Every line of the listing below from the one with "ATOM 72 N N" up to and including the one with "ATOM 105 N N" should be retyped exactly, and nothing else; pictures are not part of the copy.
[Opening Data extracts section]
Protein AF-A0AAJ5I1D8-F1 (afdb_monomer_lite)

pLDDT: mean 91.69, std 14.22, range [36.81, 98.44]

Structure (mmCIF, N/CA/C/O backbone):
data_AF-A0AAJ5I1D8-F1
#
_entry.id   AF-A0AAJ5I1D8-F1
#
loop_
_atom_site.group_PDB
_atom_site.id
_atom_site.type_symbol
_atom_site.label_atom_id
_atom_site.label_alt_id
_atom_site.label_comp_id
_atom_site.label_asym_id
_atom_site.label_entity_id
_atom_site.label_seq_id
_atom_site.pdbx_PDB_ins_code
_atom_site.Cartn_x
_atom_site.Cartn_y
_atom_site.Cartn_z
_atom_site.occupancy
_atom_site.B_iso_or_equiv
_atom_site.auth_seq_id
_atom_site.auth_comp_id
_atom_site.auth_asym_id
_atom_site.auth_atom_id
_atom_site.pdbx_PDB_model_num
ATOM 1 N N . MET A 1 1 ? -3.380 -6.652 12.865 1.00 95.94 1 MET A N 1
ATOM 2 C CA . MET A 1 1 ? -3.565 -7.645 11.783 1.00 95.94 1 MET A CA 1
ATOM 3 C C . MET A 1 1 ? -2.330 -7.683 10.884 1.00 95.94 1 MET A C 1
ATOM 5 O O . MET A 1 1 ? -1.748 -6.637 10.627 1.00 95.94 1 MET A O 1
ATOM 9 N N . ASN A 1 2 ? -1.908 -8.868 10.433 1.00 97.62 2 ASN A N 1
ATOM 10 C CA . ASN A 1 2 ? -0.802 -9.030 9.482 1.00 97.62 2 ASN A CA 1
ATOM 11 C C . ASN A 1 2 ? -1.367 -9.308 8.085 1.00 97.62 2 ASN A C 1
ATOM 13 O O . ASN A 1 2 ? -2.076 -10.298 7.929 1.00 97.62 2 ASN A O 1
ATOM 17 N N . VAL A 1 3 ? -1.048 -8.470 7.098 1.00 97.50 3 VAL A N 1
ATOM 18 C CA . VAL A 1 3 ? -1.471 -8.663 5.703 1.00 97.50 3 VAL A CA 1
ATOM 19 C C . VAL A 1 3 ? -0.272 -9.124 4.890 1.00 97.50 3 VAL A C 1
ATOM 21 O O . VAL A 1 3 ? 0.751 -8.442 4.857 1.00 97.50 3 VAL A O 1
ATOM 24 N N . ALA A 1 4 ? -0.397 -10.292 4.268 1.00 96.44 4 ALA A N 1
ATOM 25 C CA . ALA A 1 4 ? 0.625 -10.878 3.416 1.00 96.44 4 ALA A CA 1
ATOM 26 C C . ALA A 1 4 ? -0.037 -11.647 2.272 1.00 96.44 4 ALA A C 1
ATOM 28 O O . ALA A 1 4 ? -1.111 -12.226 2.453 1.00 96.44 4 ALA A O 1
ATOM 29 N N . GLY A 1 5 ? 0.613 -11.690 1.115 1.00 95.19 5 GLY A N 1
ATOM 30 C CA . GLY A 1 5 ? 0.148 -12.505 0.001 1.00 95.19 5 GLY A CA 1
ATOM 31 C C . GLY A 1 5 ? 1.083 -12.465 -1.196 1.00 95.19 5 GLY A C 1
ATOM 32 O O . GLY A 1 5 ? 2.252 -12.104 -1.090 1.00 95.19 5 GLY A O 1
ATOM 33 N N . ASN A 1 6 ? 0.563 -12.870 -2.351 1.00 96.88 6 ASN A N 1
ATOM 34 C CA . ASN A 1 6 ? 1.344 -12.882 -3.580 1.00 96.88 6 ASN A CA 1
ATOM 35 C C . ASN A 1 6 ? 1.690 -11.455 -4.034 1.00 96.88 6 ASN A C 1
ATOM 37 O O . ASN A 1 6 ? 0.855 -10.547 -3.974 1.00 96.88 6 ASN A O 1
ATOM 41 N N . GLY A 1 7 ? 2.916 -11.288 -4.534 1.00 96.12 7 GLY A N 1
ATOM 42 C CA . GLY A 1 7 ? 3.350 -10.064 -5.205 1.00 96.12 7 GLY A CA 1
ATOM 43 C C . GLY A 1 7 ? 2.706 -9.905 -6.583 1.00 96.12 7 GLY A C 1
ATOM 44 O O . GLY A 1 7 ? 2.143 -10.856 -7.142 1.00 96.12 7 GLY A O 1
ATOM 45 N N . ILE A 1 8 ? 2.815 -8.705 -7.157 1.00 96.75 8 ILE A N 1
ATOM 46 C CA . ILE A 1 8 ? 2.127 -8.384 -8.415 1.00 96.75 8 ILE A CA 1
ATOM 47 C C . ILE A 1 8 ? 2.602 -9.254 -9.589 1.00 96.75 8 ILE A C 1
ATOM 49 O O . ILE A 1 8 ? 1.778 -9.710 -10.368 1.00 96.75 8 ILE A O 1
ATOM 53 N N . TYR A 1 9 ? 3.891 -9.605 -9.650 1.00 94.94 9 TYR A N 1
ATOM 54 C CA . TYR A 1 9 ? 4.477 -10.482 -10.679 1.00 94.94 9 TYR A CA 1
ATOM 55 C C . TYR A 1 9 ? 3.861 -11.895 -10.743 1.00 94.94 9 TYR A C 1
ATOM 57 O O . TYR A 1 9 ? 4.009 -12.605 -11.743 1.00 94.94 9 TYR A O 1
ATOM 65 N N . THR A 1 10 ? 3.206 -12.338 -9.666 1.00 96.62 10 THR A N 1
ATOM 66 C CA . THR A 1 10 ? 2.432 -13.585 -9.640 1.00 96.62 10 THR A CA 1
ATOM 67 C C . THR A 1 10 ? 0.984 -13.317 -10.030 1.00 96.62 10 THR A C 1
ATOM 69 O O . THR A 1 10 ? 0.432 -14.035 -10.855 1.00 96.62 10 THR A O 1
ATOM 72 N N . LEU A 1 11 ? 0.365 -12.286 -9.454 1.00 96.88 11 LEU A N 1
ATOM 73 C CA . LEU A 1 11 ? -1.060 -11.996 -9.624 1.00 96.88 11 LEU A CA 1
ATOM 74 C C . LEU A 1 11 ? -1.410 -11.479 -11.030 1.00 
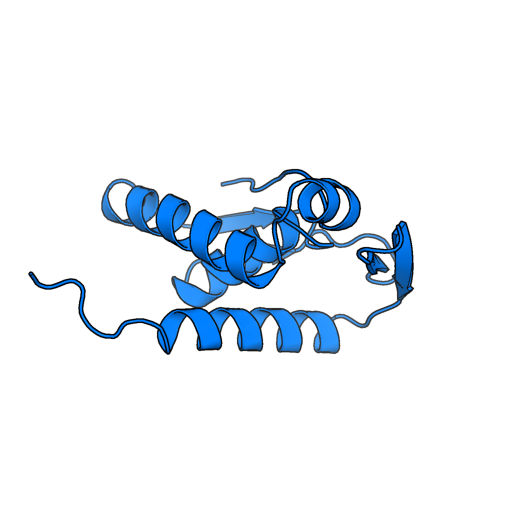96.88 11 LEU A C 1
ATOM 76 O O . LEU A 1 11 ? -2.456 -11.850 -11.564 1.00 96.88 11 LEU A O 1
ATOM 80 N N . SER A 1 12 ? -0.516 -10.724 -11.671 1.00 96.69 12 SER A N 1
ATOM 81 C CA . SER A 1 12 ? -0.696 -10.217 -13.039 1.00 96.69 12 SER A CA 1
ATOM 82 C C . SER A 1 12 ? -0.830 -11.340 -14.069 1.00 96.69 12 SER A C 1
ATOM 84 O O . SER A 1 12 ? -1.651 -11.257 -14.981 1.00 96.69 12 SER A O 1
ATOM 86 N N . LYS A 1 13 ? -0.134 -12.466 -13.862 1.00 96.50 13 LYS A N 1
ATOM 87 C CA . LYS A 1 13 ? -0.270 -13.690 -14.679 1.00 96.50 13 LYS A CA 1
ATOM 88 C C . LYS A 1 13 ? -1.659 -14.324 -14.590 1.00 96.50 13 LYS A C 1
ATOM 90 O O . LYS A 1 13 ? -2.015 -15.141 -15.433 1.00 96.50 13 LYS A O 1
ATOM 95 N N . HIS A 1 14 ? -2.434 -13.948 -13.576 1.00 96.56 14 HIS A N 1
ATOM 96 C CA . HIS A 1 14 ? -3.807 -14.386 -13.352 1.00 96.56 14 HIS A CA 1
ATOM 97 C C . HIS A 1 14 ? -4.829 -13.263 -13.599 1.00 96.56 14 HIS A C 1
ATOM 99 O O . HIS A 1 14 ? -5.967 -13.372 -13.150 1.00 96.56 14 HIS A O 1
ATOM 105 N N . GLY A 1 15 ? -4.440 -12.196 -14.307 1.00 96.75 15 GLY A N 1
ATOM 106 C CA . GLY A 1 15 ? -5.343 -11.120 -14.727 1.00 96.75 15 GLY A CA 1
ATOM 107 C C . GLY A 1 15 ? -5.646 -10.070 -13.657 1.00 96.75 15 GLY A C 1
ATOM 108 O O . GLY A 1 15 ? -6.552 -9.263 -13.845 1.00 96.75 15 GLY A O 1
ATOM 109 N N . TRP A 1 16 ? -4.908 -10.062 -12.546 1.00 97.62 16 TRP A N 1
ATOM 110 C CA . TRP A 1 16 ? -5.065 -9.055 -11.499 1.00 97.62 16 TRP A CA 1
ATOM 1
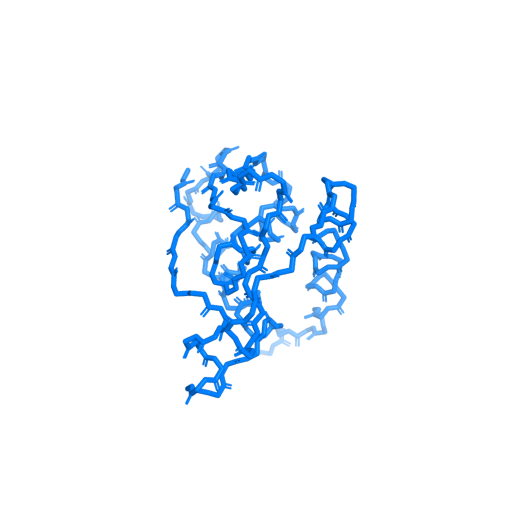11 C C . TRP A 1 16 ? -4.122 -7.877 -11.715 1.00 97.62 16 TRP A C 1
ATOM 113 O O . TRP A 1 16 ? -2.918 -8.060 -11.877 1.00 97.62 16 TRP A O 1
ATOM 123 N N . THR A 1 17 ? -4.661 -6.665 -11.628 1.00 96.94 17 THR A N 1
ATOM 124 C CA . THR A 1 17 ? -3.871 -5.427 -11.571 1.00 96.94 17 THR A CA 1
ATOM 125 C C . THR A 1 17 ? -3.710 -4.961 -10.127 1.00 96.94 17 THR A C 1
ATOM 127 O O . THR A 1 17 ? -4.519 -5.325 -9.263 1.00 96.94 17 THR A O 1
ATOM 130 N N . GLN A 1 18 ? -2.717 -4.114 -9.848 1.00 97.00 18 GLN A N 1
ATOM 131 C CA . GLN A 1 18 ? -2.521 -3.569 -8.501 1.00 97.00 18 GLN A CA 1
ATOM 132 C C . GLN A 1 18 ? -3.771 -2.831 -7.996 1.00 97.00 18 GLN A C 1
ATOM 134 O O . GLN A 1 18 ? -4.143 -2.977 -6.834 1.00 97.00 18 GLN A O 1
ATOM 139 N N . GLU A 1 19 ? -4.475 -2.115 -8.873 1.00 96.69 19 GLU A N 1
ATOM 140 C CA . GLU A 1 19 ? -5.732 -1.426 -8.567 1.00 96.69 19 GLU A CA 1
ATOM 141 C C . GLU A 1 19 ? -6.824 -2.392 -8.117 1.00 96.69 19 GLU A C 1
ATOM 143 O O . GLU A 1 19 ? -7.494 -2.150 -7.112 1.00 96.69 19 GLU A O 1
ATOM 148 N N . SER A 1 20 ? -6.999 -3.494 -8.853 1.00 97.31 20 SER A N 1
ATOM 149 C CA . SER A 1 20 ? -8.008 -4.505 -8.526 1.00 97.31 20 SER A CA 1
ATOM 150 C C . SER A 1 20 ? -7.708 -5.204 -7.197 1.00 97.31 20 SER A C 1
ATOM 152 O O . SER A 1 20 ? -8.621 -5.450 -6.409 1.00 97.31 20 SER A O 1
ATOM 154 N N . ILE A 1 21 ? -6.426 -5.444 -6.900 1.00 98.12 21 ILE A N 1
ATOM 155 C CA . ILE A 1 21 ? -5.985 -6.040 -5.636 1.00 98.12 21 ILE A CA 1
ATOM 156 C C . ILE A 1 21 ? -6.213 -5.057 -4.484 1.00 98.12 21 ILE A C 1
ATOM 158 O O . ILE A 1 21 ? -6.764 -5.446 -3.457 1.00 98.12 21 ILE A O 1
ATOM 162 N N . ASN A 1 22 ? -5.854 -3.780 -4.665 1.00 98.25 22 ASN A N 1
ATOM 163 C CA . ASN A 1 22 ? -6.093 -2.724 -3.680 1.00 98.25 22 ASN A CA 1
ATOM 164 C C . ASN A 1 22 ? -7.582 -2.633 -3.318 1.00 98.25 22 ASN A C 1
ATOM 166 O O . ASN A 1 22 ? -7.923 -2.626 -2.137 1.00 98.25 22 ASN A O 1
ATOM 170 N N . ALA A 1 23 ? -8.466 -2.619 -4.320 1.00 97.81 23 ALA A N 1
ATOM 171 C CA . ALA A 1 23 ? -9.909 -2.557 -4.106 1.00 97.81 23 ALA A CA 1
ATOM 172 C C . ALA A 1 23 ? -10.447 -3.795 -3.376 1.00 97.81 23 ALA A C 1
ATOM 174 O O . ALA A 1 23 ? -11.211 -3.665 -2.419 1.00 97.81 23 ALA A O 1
[Closing Data extracts section]
• **Result below**
ATOM 72 N N . LEU A 1 11 ? 0.365 -12.286 -9.454 1.00 96.88 11 LEU A N 1
ATOM 73 C CA . LEU A 1 11 ? -1.060 -11.996 -9.624 1.00 96.88 11 LEU A CA 1
ATOM 74 C C . LEU A 1 11 ? -1.410 -11.479 -11.030 1.00 
96.88 11 LEU A C 1
ATOM 76 O O . LEU A 1 11 ? -2.456 -11.850 -11.564 1.00 96.88 11 LEU A O 1
ATOM 80 N N . SER A 1 12 ? -0.516 -10.724 -11.671 1.00 96.69 12 SER A N 1
ATOM 81 C CA . SER A 1 12 ? -0.696 -10.217 -13.039 1.00 96.69 12 SER A CA 1
ATOM 82 C C . SER A 1 12 ? -0.830 -11.340 -14.069 1.00 96.69 12 SER A C 1
ATOM 84 O O . SER A 1 12 ? -1.651 -11.257 -14.981 1.00 96.69 12 SER A O 1
ATOM 86 N N . LYS A 1 13 ? -0.134 -12.466 -13.862 1.00 96.50 13 LYS A N 1
ATOM 87 C CA . LYS A 1 13 ? -0.270 -13.690 -14.679 1.00 96.50 13 LYS A CA 1
ATOM 88 C C . LYS A 1 13 ? -1.659 -14.324 -14.590 1.00 96.50 13 LYS A C 1
ATOM 90 O O . LYS A 1 13 ? -2.015 -15.141 -15.433 1.00 96.50 13 LYS A O 1
ATOM 95 N N . HIS A 1 14 ? -2.434 -13.948 -13.576 1.00 96.56 14 HIS A N 1
ATOM 96 C CA . HIS A 1 14 ? -3.807 -14.386 -13.352 1.00 96.56 14 HIS A CA 1
ATOM 97 C C . HIS A 1 14 ? -4.829 -13.263 -13.599 1.00 96.56 14 HIS A C 1
ATOM 99 O O . HIS A 1 14 ? -5.967 -13.372 -13.150 1.00 96.56 14 HIS A O 1
ATOM 105 N N . GLY A 1 15 ? -4.440 -12.196 -14.307 1.00 96.75 15 GLY A N 1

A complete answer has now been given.